_Task goal_:
A single number is the answer: how many lines of the entries contain the word "coli"?

_Exercise material_:
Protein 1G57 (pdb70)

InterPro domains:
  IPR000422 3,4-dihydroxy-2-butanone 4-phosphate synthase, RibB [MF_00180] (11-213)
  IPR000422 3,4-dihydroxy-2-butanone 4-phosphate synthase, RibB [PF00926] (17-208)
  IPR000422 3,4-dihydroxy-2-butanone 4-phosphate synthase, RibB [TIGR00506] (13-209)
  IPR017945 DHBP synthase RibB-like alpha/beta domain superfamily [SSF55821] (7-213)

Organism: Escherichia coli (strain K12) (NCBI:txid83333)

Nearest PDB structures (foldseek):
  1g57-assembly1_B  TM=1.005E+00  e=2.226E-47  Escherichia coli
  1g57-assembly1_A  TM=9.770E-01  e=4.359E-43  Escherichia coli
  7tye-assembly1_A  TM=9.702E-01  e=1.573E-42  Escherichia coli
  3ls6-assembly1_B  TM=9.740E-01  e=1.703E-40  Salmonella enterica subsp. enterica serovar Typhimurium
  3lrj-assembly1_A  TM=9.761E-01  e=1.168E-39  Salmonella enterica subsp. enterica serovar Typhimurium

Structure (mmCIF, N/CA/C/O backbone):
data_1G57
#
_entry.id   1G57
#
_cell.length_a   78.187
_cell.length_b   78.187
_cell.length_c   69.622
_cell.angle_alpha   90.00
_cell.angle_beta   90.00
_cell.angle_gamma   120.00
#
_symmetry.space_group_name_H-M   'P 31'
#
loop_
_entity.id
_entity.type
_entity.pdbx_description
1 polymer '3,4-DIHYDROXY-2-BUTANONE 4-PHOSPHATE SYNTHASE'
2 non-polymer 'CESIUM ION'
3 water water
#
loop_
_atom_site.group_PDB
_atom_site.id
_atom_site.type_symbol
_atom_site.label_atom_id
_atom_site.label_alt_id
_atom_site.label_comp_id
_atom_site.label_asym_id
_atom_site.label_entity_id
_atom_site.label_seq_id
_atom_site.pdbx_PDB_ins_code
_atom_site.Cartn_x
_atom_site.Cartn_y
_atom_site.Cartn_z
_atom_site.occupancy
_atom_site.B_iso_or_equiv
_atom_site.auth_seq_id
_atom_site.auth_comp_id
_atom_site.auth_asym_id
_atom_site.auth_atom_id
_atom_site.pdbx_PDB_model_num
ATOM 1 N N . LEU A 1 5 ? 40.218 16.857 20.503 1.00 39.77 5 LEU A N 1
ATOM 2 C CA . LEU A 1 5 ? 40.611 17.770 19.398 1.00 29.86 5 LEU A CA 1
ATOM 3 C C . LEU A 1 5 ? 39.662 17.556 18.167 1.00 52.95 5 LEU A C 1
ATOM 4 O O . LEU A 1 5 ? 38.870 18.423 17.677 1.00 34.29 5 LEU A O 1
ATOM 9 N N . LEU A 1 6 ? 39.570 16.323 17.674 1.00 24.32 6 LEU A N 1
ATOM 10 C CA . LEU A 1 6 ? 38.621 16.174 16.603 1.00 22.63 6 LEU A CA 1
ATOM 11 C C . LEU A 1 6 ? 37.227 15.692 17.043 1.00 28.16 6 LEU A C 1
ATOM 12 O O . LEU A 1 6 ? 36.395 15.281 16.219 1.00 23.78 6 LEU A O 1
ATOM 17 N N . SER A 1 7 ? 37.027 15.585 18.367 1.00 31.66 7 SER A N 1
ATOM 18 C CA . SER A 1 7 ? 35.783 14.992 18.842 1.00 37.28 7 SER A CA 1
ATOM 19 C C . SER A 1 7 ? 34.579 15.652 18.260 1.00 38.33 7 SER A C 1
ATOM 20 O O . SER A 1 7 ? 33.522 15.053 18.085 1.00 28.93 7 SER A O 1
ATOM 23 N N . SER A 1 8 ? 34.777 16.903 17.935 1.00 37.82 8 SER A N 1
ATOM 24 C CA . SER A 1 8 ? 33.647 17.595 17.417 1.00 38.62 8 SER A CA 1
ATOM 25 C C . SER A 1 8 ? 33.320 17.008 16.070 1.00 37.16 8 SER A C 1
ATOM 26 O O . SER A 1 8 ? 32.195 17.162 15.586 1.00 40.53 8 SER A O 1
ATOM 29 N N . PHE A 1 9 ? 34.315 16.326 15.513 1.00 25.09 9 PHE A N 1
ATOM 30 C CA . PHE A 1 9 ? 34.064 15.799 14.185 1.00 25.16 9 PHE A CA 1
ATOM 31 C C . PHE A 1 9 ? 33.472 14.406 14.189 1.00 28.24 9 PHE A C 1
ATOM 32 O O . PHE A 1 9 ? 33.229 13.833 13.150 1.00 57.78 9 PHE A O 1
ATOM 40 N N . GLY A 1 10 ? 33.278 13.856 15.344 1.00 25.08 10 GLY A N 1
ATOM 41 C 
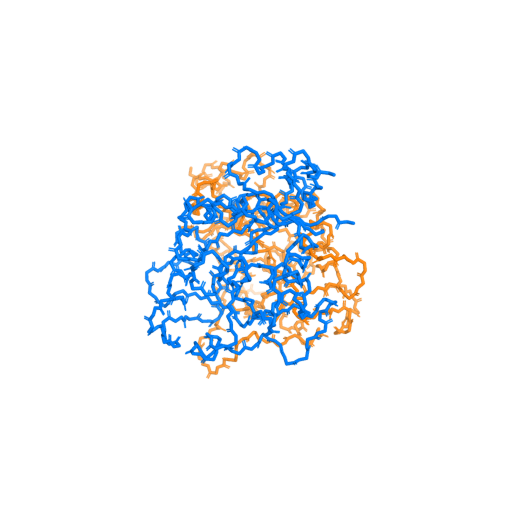CA . GLY A 1 10 ? 32.691 12.539 15.396 1.00 19.92 10 GLY A CA 1
ATOM 42 C C . GLY A 1 10 ? 33.607 11.677 16.226 1.00 19.27 10 GLY A C 1
ATOM 43 O O . GLY A 1 10 ? 34.704 12.128 16.601 1.00 22.90 10 GLY A O 1
ATOM 44 N N . THR A 1 11 ? 33.175 10.449 16.531 1.00 17.62 11 THR A N 1
ATOM 45 C CA . THR A 1 11 ? 34.002 9.551 17.293 1.00 17.12 11 THR A CA 1
ATOM 46 C C . THR A 1 11 ? 35.124 9.088 16.400 1.00 16.18 11 THR A C 1
ATOM 47 O O . THR A 1 11 ? 35.089 9.326 15.192 1.00 15.61 11 THR A O 1
ATOM 51 N N . PRO A 1 12 ? 36.079 8.406 16.981 1.00 14.82 12 PRO A N 1
ATOM 52 C CA . PRO A 1 12 ? 37.188 7.909 16.187 1.00 15.23 12 PRO A CA 1
ATOM 53 C C . PRO A 1 12 ? 36.739 7.101 14.988 1.00 15.31 12 PRO A C 1
ATOM 54 O O . PRO A 1 12 ? 37.165 7.373 13.859 1.00 13.69 12 PRO A O 1
ATOM 58 N N . PHE A 1 13 ? 35.859 6.134 15.184 1.00 13.88 13 PHE A N 1
ATOM 59 C CA . PHE A 1 13 ? 35.378 5.322 14.058 1.00 14.43 13 PHE A CA 1
ATOM 60 C C . PHE A 1 13 ? 34.561 6.154 13.026 1.00 15.01 13 PHE A C 1
ATOM 61 O O . PHE A 1 13 ? 34.639 5.903 11.801 1.00 13.42 13 PHE A O 1
ATOM 69 N N . GLU A 1 14 ? 33.771 7.152 13.535 1.00 15.51 14 GLU A N 1
ATOM 70 C CA . GLU A 1 14 ? 33.052 8.007 12.574 1.00 14.84 14 GLU A CA 1
ATOM 71 C C . GLU A 1 14 ? 34.072 8.804 11.762 1.00 12.71 14 GLU A C 1
ATOM 72 O O . GLU A 1 14 ? 33.839 9.000 10.556 1.00 13.83 14 GLU A O 1
ATOM 78 N N . ARG A 1 15 ? 35.114 9.239 12.436 1.00 10.72 15 ARG A N 1
ATOM 79 C CA . ARG A 1 15 ? 36.148 9.968 11.698 1.00 10.59 15 ARG A CA 1
ATOM 80 C C . ARG A 1 15 ? 36.716 9.145 10.576 1.00 14.04 15 ARG A C 1
ATOM 81 O O . ARG A 1 15 ? 36.916 9.612 9.431 1.00 11.16 15 ARG A O 1
ATOM 89 N N . VAL A 1 16 ? 37.027 7.869 10.884 1.00 12.17 16 VAL A N 1
ATOM 90 C CA . VAL A 1 16 ? 37.533 6.999 9.816 1.00 10.08 16 VAL A CA 1
ATOM 91 C C . VAL A 1 16 ? 36.493 6.886 8.686 1.00 11.17 16 VAL A C 1
ATOM 92 O O . VAL A 1 16 ? 36.807 6.994 7.483 1.00 9.99 16 VAL A O 1
ATOM 96 N N . GLU A 1 17 ? 35.237 6.641 9.071 1.00 11.76 17 GLU A N 1
ATOM 97 C CA . GLU A 1 17 ? 34.216 6.492 8.034 1.00 12.75 17 GLU A CA 1
ATOM 98 C C . GLU A 1 17 ? 34.045 7.719 7.173 1.00 11.72 17 GLU A C 1
ATOM 99 O O . GLU A 1 17 ? 33.884 7.642 5.968 1.00 11.79 17 GLU A O 1
ATOM 105 N N . ASN A 1 18 ? 34.112 8.833 7.824 1.00 12.28 18 ASN A N 1
ATOM 106 C CA . ASN A 1 18 ? 34.040 10.124 7.167 1.00 12.41 18 ASN A CA 1
ATOM 107 C C . ASN A 1 18 ? 35.196 10.270 6.214 1.00 11.17 18 ASN A C 1
ATOM 108 O O . ASN A 1 18 ? 35.003 10.805 5.143 1.00 12.54 18 ASN A O 1
ATOM 113 N N . ALA A 1 19 ? 36.389 9.848 6.616 1.00 10.17 19 ALA A N 1
ATOM 114 C CA . ALA A 1 19 ? 37.542 9.940 5.721 1.00 10.13 19 ALA A CA 1
ATOM 115 C C . ALA A 1 19 ? 37.353 9.037 4.500 1.00 9.01 19 ALA A C 1
ATOM 116 O O . ALA A 1 19 ? 37.705 9.363 3.384 1.00 8.84 19 ALA A O 1
ATOM 118 N N . LEU A 1 20 ? 36.787 7.849 4.694 1.00 12.10 20 LEU A N 1
ATOM 119 C CA . LEU A 1 20 ? 36.639 6.955 3.544 1.00 9.66 20 LEU A CA 1
ATOM 120 C C . LEU A 1 20 ? 35.616 7.553 2.565 1.00 9.03 20 LEU A C 1
ATOM 121 O O . LEU A 1 20 ? 35.819 7.464 1.342 1.00 9.40 20 LEU A O 1
ATOM 126 N N . ALA A 1 21 ? 34.528 8.154 3.118 1.00 9.51 21 ALA A N 1
ATOM 127 C CA . ALA A 1 21 ? 33.533 8.773 2.243 1.00 9.56 21 ALA A CA 1
ATOM 128 C C . ALA A 1 21 ? 34.140 9.934 1.443 1.00 9.89 21 ALA A C 1
ATOM 129 O O . ALA A 1 21 ? 33.883 10.088 0.230 1.00 11.21 21 ALA A O 1
ATOM 131 N N . ALA A 1 22 ? 35.005 10.746 2.132 1.00 10.17 22 ALA A N 1
ATOM 132 C CA . ALA A 1 22 ? 35.676 11.842 1.424 1.00 10.27 22 ALA A CA 1
ATOM 133 C C . ALA A 1 22 ? 36.525 11.310 0.246 1.00 8.95 22 ALA A C 1
ATOM 134 O O . ALA A 1 22 ? 36.448 11.812 -0.872 1.00 9.20 22 ALA A O 1
ATOM 136 N N . LEU A 1 23 ? 37.304 10.245 0.496 1.00 7.36 23 LEU A N 1
ATOM 137 C CA . LEU A 1 23 ? 38.146 9.676 -0.531 1.00 7.58 23 LEU A CA 1
ATOM 138 C C . LEU A 1 23 ? 37.297 9.150 -1.715 1.00 10.23 23 LEU A C 1
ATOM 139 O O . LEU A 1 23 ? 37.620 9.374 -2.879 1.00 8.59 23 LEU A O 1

_Response to the exercise_:
4